#### RECORDS FOR THE TASK:
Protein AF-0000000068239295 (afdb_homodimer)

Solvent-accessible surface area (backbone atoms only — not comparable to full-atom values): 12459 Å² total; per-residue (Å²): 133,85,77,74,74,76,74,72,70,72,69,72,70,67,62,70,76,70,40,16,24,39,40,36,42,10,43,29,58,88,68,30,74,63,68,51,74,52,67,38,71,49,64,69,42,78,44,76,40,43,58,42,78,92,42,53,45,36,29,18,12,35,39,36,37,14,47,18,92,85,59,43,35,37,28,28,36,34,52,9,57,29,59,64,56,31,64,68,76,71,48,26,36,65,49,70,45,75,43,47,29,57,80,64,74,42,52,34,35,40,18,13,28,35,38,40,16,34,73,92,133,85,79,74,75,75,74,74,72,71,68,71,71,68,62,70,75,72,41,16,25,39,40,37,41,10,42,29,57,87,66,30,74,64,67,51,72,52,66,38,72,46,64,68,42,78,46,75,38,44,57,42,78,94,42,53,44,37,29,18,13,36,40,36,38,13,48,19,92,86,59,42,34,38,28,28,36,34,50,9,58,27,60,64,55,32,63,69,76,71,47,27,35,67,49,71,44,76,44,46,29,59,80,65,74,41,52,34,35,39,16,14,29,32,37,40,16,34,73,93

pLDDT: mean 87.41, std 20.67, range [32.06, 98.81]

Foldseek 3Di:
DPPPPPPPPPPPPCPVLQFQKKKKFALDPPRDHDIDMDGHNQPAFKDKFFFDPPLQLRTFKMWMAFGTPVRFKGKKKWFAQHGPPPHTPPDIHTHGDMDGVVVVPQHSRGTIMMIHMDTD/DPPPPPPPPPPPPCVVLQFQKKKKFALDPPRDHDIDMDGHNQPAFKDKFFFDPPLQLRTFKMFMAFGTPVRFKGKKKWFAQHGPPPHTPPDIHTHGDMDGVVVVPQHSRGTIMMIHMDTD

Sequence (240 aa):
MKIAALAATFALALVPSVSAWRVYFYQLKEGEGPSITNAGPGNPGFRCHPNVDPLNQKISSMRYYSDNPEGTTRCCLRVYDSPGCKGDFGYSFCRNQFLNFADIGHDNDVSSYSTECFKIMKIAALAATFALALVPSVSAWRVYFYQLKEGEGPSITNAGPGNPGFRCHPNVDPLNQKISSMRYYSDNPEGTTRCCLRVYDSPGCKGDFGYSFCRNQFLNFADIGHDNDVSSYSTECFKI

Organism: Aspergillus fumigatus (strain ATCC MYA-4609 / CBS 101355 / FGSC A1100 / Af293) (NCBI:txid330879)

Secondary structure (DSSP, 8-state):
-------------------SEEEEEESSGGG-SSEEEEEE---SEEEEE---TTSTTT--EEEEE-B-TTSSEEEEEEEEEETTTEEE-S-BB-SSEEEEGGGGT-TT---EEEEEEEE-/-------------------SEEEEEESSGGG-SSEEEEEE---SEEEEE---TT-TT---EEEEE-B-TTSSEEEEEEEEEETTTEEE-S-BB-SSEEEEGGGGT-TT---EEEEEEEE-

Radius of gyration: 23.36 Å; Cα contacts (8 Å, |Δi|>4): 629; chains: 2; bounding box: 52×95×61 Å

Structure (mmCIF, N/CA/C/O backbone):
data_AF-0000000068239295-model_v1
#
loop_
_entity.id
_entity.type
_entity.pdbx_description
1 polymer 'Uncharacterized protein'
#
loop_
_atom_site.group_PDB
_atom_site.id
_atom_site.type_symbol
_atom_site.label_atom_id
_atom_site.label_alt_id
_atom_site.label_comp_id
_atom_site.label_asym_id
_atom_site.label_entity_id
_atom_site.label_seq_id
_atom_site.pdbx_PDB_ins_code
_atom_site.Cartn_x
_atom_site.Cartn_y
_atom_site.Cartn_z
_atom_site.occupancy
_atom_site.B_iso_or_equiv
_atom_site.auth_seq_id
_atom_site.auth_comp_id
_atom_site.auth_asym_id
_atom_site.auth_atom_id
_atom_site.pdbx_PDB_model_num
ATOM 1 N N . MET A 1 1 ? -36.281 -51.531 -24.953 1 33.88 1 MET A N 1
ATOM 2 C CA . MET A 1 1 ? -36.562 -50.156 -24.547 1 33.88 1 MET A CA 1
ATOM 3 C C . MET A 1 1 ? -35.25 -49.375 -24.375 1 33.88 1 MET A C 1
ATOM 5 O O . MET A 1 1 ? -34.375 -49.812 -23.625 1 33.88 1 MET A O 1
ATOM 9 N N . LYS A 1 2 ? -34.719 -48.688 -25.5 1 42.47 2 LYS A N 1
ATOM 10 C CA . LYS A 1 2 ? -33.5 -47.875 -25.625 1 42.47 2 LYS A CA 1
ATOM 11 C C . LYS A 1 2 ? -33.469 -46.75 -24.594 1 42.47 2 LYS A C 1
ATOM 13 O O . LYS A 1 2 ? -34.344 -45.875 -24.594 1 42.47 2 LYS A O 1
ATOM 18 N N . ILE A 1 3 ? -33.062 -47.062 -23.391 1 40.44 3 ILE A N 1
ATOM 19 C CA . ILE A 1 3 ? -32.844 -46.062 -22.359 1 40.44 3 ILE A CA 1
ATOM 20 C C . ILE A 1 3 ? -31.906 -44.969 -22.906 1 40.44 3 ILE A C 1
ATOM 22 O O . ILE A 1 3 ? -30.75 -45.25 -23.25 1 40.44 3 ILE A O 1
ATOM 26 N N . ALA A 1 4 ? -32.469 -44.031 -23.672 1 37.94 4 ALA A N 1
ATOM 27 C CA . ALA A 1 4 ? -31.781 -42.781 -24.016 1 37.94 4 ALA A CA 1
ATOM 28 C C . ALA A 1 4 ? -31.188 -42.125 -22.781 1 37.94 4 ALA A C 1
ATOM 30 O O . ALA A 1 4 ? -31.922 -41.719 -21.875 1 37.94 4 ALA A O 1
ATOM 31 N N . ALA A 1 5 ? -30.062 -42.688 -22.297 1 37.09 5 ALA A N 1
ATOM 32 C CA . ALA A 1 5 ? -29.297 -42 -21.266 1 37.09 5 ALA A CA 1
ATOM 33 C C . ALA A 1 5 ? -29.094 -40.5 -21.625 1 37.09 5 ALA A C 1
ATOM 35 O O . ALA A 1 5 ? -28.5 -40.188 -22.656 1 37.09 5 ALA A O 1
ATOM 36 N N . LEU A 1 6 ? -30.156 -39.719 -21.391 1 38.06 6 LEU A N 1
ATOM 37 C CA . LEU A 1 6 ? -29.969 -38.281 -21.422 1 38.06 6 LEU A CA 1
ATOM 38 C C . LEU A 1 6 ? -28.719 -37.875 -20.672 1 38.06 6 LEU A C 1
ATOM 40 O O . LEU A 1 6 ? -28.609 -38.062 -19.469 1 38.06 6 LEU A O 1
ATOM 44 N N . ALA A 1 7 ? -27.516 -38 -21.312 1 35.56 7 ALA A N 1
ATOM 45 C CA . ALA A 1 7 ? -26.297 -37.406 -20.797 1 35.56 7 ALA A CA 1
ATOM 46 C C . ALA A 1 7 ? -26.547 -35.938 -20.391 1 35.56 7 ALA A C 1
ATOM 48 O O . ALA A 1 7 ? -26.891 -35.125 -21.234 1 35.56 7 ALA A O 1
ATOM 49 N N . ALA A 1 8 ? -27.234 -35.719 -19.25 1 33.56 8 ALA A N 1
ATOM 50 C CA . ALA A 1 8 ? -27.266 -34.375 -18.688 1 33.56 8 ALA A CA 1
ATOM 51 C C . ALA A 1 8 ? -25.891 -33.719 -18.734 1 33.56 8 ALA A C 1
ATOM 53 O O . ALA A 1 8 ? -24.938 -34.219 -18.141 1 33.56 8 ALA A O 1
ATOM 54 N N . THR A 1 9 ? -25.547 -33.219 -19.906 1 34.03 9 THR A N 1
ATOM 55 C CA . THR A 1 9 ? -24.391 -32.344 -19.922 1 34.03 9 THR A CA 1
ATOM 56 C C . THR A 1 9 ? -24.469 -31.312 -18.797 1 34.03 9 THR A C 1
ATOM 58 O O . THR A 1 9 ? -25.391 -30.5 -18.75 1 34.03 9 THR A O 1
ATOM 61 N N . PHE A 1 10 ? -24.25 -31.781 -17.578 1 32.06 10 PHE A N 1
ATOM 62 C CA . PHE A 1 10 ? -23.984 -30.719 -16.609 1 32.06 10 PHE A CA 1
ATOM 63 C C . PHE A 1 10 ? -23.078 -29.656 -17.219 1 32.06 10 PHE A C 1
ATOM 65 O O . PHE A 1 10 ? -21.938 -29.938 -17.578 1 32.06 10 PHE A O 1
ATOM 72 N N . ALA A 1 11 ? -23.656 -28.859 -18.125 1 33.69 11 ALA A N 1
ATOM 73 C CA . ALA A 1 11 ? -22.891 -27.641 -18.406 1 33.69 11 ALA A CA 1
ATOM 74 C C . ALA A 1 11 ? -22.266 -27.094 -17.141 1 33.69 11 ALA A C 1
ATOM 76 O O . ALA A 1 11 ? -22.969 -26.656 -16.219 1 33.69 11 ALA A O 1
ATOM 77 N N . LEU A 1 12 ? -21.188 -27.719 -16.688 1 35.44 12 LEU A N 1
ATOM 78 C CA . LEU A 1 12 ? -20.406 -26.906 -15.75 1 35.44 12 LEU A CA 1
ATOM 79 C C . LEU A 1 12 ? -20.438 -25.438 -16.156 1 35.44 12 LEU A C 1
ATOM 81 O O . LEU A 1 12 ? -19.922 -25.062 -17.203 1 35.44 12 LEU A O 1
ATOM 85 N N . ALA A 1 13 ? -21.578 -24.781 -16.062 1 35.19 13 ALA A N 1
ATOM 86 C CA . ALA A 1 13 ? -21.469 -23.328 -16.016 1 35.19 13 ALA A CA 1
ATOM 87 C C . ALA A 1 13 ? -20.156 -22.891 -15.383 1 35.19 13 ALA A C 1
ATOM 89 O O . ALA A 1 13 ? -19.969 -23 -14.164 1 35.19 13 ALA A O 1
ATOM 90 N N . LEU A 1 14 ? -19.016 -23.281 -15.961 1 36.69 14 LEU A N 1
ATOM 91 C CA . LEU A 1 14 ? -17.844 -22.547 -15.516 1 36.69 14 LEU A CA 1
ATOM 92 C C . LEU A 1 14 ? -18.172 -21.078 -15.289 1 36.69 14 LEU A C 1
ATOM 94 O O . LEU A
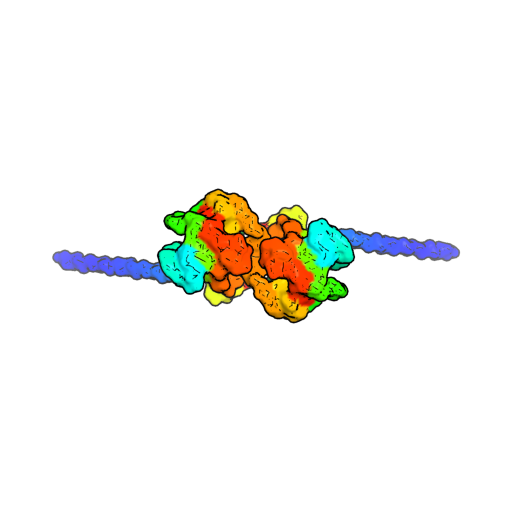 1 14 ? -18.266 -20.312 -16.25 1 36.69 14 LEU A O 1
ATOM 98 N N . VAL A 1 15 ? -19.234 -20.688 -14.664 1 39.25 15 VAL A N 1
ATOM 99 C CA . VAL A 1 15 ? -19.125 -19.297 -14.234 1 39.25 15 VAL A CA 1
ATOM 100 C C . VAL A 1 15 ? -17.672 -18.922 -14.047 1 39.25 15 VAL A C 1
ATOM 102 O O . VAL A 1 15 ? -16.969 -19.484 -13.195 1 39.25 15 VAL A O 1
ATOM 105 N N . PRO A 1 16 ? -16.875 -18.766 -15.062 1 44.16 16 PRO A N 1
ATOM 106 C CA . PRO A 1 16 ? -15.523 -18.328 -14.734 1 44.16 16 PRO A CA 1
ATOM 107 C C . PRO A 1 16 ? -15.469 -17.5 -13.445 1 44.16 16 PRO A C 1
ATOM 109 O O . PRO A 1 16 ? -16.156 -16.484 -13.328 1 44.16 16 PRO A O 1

#### REQUIRED WORK:
Take the listing above and repeat exactly the lines from the one containing "ATOM 38 C C" through the one containing "ATOM 54 N N", both included.

#### EXERCISE RESPONSE:
ATOM 38 C C . LEU A 1 6 ? -28.719 -37.875 -20.672 1 38.06 6 LEU A C 1
ATOM 40 O O . LEU A 1 6 ? -28.609 -38.062 -19.469 1 38.06 6 LEU A O 1
ATOM 44 N N . ALA A 1 7 ? -27.516 -38 -21.312 1 35.56 7 ALA A N 1
ATOM 45 C CA . ALA A 1 7 ? -26.297 -37.406 -20.797 1 35.56 7 ALA A CA 1
ATOM 46 C C . ALA A 1 7 ? -26.547 -35.938 -20.391 1 35.56 7 ALA A C 1
ATOM 48 O O . ALA A 1 7 ? -26.891 -35.125 -21.234 1 35.56 7 ALA A O 1
ATOM 49 N N . ALA A 1 8 ? -27.234 -35.719 -19.25 1 33.56 8 ALA A N 1
ATOM 50 C CA . ALA A 1 8 ? -27.266 -34.375 -18.688 1 33.56 8 ALA A CA 1
ATOM 51 C C . ALA A 1 8 ? -25.891 -33.719 -18.734 1 33.56 8 ALA A C 1
ATOM 53 O O . ALA A 1 8 ? -24.938 -34.219 -18.141 1 33.56 8 ALA A O 1
ATOM 54 N N . THR A 1 9 ? -25.547 -33.219 -19.906 1 34.03 9 THR A N 1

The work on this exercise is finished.